__TASK DETAILS__. Your job is to transcribe the material exactly. Keep every line.

__EXTRACTED DATA__.
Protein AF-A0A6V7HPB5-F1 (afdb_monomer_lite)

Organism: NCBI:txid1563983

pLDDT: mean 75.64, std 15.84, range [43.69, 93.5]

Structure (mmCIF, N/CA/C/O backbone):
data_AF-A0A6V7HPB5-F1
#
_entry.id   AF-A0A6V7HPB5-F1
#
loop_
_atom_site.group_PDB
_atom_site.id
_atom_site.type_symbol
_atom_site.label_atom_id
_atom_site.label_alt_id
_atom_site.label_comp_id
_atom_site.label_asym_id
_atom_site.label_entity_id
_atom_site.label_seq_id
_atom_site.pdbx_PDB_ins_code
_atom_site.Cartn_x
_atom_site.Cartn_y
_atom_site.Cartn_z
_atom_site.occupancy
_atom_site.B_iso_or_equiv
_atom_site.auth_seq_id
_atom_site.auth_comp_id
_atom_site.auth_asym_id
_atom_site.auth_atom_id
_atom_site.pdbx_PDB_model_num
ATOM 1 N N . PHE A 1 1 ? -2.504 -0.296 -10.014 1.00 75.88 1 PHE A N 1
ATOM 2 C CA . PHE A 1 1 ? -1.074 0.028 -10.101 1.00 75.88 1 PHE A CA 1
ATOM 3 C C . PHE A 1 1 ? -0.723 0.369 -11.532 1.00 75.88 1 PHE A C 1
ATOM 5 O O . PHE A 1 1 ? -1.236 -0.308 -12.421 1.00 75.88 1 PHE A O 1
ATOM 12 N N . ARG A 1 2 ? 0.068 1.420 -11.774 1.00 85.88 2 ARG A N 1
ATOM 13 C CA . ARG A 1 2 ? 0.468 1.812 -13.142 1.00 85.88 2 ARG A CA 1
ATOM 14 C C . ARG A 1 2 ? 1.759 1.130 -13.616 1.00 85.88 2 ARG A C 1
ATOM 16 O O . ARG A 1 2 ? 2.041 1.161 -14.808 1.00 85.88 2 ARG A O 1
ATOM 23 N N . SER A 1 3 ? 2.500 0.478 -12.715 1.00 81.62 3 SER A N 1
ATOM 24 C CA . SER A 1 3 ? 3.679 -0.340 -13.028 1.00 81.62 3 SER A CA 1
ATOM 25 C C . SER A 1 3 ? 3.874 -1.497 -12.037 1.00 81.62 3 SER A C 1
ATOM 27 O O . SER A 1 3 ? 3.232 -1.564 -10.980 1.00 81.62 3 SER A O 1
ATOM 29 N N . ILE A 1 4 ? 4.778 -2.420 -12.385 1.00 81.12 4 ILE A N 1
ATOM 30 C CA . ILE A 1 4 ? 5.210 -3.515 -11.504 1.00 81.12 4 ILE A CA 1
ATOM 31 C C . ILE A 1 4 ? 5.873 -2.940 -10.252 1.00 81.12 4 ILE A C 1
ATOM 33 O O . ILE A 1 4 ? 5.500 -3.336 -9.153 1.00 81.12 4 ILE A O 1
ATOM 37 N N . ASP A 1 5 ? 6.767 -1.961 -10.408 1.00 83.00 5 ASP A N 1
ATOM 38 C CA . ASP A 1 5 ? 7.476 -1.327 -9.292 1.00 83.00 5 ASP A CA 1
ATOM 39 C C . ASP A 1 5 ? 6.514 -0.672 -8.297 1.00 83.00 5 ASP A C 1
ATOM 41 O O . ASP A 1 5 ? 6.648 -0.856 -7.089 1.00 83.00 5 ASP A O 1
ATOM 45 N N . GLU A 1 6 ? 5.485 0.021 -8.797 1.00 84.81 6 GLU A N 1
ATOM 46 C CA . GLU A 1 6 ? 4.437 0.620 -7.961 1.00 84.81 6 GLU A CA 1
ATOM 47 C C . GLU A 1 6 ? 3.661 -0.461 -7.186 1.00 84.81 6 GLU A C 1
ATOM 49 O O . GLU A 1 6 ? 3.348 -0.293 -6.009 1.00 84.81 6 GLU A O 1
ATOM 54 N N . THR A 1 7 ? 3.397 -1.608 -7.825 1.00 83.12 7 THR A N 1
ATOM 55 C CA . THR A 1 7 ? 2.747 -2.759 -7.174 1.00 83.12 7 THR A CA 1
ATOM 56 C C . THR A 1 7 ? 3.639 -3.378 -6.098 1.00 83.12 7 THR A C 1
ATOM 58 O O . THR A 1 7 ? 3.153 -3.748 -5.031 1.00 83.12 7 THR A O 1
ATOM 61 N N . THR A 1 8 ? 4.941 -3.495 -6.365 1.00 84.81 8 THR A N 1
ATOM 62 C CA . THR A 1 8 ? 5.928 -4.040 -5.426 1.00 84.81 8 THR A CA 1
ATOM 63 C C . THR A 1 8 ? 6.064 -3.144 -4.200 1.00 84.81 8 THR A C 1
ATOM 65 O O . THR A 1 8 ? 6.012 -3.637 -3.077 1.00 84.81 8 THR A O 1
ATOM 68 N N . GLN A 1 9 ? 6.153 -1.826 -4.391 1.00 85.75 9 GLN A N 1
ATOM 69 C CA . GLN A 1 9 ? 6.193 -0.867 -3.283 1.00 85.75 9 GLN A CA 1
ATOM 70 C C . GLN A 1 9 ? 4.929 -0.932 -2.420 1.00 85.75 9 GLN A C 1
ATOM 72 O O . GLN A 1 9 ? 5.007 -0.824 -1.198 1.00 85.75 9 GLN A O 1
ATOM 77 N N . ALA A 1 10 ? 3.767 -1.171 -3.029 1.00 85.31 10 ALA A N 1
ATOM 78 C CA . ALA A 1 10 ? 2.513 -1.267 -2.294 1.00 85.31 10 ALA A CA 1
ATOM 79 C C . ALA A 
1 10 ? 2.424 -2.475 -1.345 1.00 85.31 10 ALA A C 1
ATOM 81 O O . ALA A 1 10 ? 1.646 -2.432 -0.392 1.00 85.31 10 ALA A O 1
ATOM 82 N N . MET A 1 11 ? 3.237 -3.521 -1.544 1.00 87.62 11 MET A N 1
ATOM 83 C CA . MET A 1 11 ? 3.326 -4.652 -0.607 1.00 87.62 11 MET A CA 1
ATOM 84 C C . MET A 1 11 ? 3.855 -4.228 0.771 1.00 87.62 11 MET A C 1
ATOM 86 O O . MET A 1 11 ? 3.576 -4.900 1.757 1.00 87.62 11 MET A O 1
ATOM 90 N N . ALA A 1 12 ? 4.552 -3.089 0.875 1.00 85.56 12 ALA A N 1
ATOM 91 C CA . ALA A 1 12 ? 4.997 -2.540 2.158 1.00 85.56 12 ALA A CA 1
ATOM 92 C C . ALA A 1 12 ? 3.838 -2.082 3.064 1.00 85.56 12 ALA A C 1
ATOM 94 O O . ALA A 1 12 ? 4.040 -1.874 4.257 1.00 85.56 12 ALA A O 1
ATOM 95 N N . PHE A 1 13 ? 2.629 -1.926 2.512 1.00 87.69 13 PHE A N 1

__RESULT__.
Protein AF-A0A6V7HPB5-F1 (afdb_monomer_lite)

Organism: NCBI:txid1563983

pLDDT: mean 75.64, std 15.84, range [43.69, 93.5]

Structure (mmCIF, N/CA/C/O backbone):
data_AF-A0A6V7HPB5-F1
#
_entry.id   AF-A0A6V7HPB5-F1
#
loop_
_atom_site.group_PDB
_atom_site.id
_atom_site.type_symbol
_atom_site.label_atom_id
_atom_site.label_alt_id
_atom_site.label_comp_id
_atom_site.label_asym_id
_atom_site.label_entity_id
_atom_site.label_seq_id
_atom_site.pdbx_PDB_ins_code
_atom_site.Cartn_x
_atom_site.Cartn_y
_atom_site.Cartn_z
_atom_site.occupancy
_atom_site.B_iso_or_equiv
_atom_site.auth_seq_id
_atom_site.auth_comp_id
_atom_site.auth_asym_id
_atom_site.auth_atom_id
_atom_site.pdbx_PDB_model_num
ATOM 1 N N . PHE A 1 1 ? -2.504 -0.296 -10.014 1.00 75.88 1 PHE A N 1
ATOM 2 C CA . PHE A 1 1 ? -1.074 0.028 -10.101 1.00 75.88 1 PHE A CA 1
ATOM 3 C C . PHE A 1 1 ? -0.723 0.369 -11.532 1.00 75.88 1 PHE A C 1
ATOM 5 O O . PHE A 1 1 ? -1.236 -0.308 -12.421 1.00 75.88 1 PHE A O 1
ATOM 12 N N . ARG A 1 2 ? 0.068 1.420 -11.774 1.00 85.88 2 ARG A N 1
ATOM 13 C CA . ARG A 1 2 ? 0.468 1.812 -13.142 1.00 85.88 2 ARG A CA 1
ATOM 14 C C . ARG A 1 2 ? 1.759 1.130 -13.616 1.00 85.88 2 ARG A C 1
ATOM 16 O O . ARG A 1 2 ? 2.041 1.161 -14.808 1.00 85.88 2 ARG A O 1
ATOM 23 N N . SER A 1 3 ? 2.500 0.478 -12.715 1.00 81.62 3 SER A N 1
ATOM 24 C CA . SER A 1 3 ? 3.679 -0.340 -13.028 1.00 81.62 3 SER A CA 1
ATOM 25 C C . SER A 1 3 ? 3.874 -1.497 -12.037 1.00 81.62 3 SER A C 1
ATOM 27 O O . SER A 1 3 ? 3.232 -1.564 -10.980 1.00 81.62 3 SER A O 1
ATOM 29 N N . ILE A 1 4 ? 4.778 -2.420 -12.385 1.00 81.12 4 ILE A N 1
ATOM 30 C CA . ILE A 1 4 ? 5.210 -3.515 -11.504 1.00 81.12 4 ILE A CA 1
ATOM 31 C C . ILE A 1 4 ? 5.873 -2.940 -10.252 1.00 81.12 4 ILE A C 1
ATOM 33 O O . ILE A 1 4 ? 5.500 -3.336 -9.153 1.00 81.12 4 ILE A O 1
ATOM 37 N N . ASP A 1 5 ? 6.767 -1.961 -10.408 1.00 83.00 5 ASP A N 1
ATOM 38 C CA . ASP A 1 5 ? 7.476 -1.327 -9.292 1.00 83.00 5 ASP A CA 1
ATOM 39 C C . ASP A 1 5 ? 6.514 -0.672 -8.297 1.00 83.00 5 ASP A C 1
ATOM 41 O O . ASP A 1 5 ? 6.648 -0.856 -7.089 1.00 83.00 5 ASP A O 1
ATOM 45 N N . GLU A 1 6 ? 5.485 0.021 -8.797 1.00 84.81 6 GLU A N 1
ATOM 46 C CA . GLU A 1 6 ? 4.437 0.620 -7.961 1.00 84.81 6 GLU A CA 1
ATOM 47 C C . GLU A 1 6 ? 3.661 -0.461 -7.186 1.00 84.81 6 GLU A C 1
ATOM 49 O O . GLU A 1 6 ? 3.348 -0.293 -6.009 1.00 84.81 6 GLU A O 1
ATOM 54 N N . THR A 1 7 ? 3.397 -1.608 -7.825 1.00 83.12 7 THR A N 1
ATOM 55 C CA . THR A 1 7 ? 2.747 -2.759 -7.174 1.00 83.12 7 THR A CA 1
ATOM 56 C C . THR A 1 7 ? 3.639 -3.378 -6.098 1.00 83.12 7 THR A C 1
ATOM 58 O O . THR A 1 7 ? 3.153 -3.748 -5.031 1.00 83.12 7 THR A O 1
ATOM 61 N N . THR A 1 8 ? 4.941 -3.495 -6.365 1.00 84.81 8 THR A N 1
ATOM 62 C CA . THR A 1 8 ? 5.928 -4.040 -5.426 1.00 84.81 8 THR A CA 1
ATOM 63 C C . THR A 1 8 ? 6.064 -3.144 -4.200 1.00 84.81 8 THR A C 1
ATOM 65 O O . THR A 1 8 ? 6.012 -3.637 -3.077 1.00 84.81 8 THR A O 1
ATOM 68 N N . GLN A 1 9 ? 6.153 -1.826 -4.391 1.00 85.75 9 GLN A N 1
ATOM 69 C CA . GLN A 1 9 ? 6.193 -0.867 -3.283 1.00 85.75 9 GLN A CA 1
ATOM 70 C C . GLN A 1 9 ? 4.929 -0.932 -2.420 1.00 85.75 9 GLN A C 1
ATOM 72 O O . GLN A 1 9 ? 5.007 -0.824 -1.198 1.00 85.75 9 GLN A O 1
ATOM 77 N N . ALA A 1 10 ? 3.767 -1.171 -3.029 1.00 85.31 10 ALA A N 1
ATOM 78 C CA . ALA A 1 10 ? 2.513 -1.267 -2.294 1.00 85.31 10 ALA A CA 1
ATOM 79 C C . ALA A 
1 10 ? 2.424 -2.475 -1.345 1.00 85.31 10 ALA A C 1
ATOM 81 O O . ALA A 1 10 ? 1.646 -2.432 -0.392 1.00 85.31 10 ALA A O 1
ATOM 82 N N . MET A 1 11 ? 3.237 -3.521 -1.544 1.00 87.62 11 MET A N 1
ATOM 83 C CA . MET A 1 11 ? 3.326 -4.652 -0.607 1.00 87.62 11 MET A CA 1
ATOM 84 C C . MET A 1 11 ? 3.855 -4.228 0.771 1.00 87.62 11 MET A C 1
ATOM 86 O O . MET A 1 11 ? 3.576 -4.900 1.757 1.00 87.62 11 MET A O 1
ATOM 90 N N . ALA A 1 12 ? 4.552 -3.089 0.875 1.00 85.56 12 ALA A N 1
ATOM 91 C CA . ALA A 1 12 ? 4.997 -2.540 2.158 1.00 85.56 12 ALA A CA 1
ATOM 92 C C . ALA A 1 12 ? 3.838 -2.082 3.064 1.00 85.56 12 ALA A C 1
ATOM 94 O O . ALA A 1 12 ? 4.040 -1.874 4.257 1.00 85.56 12 ALA A O 1
ATOM 95 N N . PHE A 1 13 ? 2.629 -1.926 2.512 1.00 87.69 13 PHE A N 1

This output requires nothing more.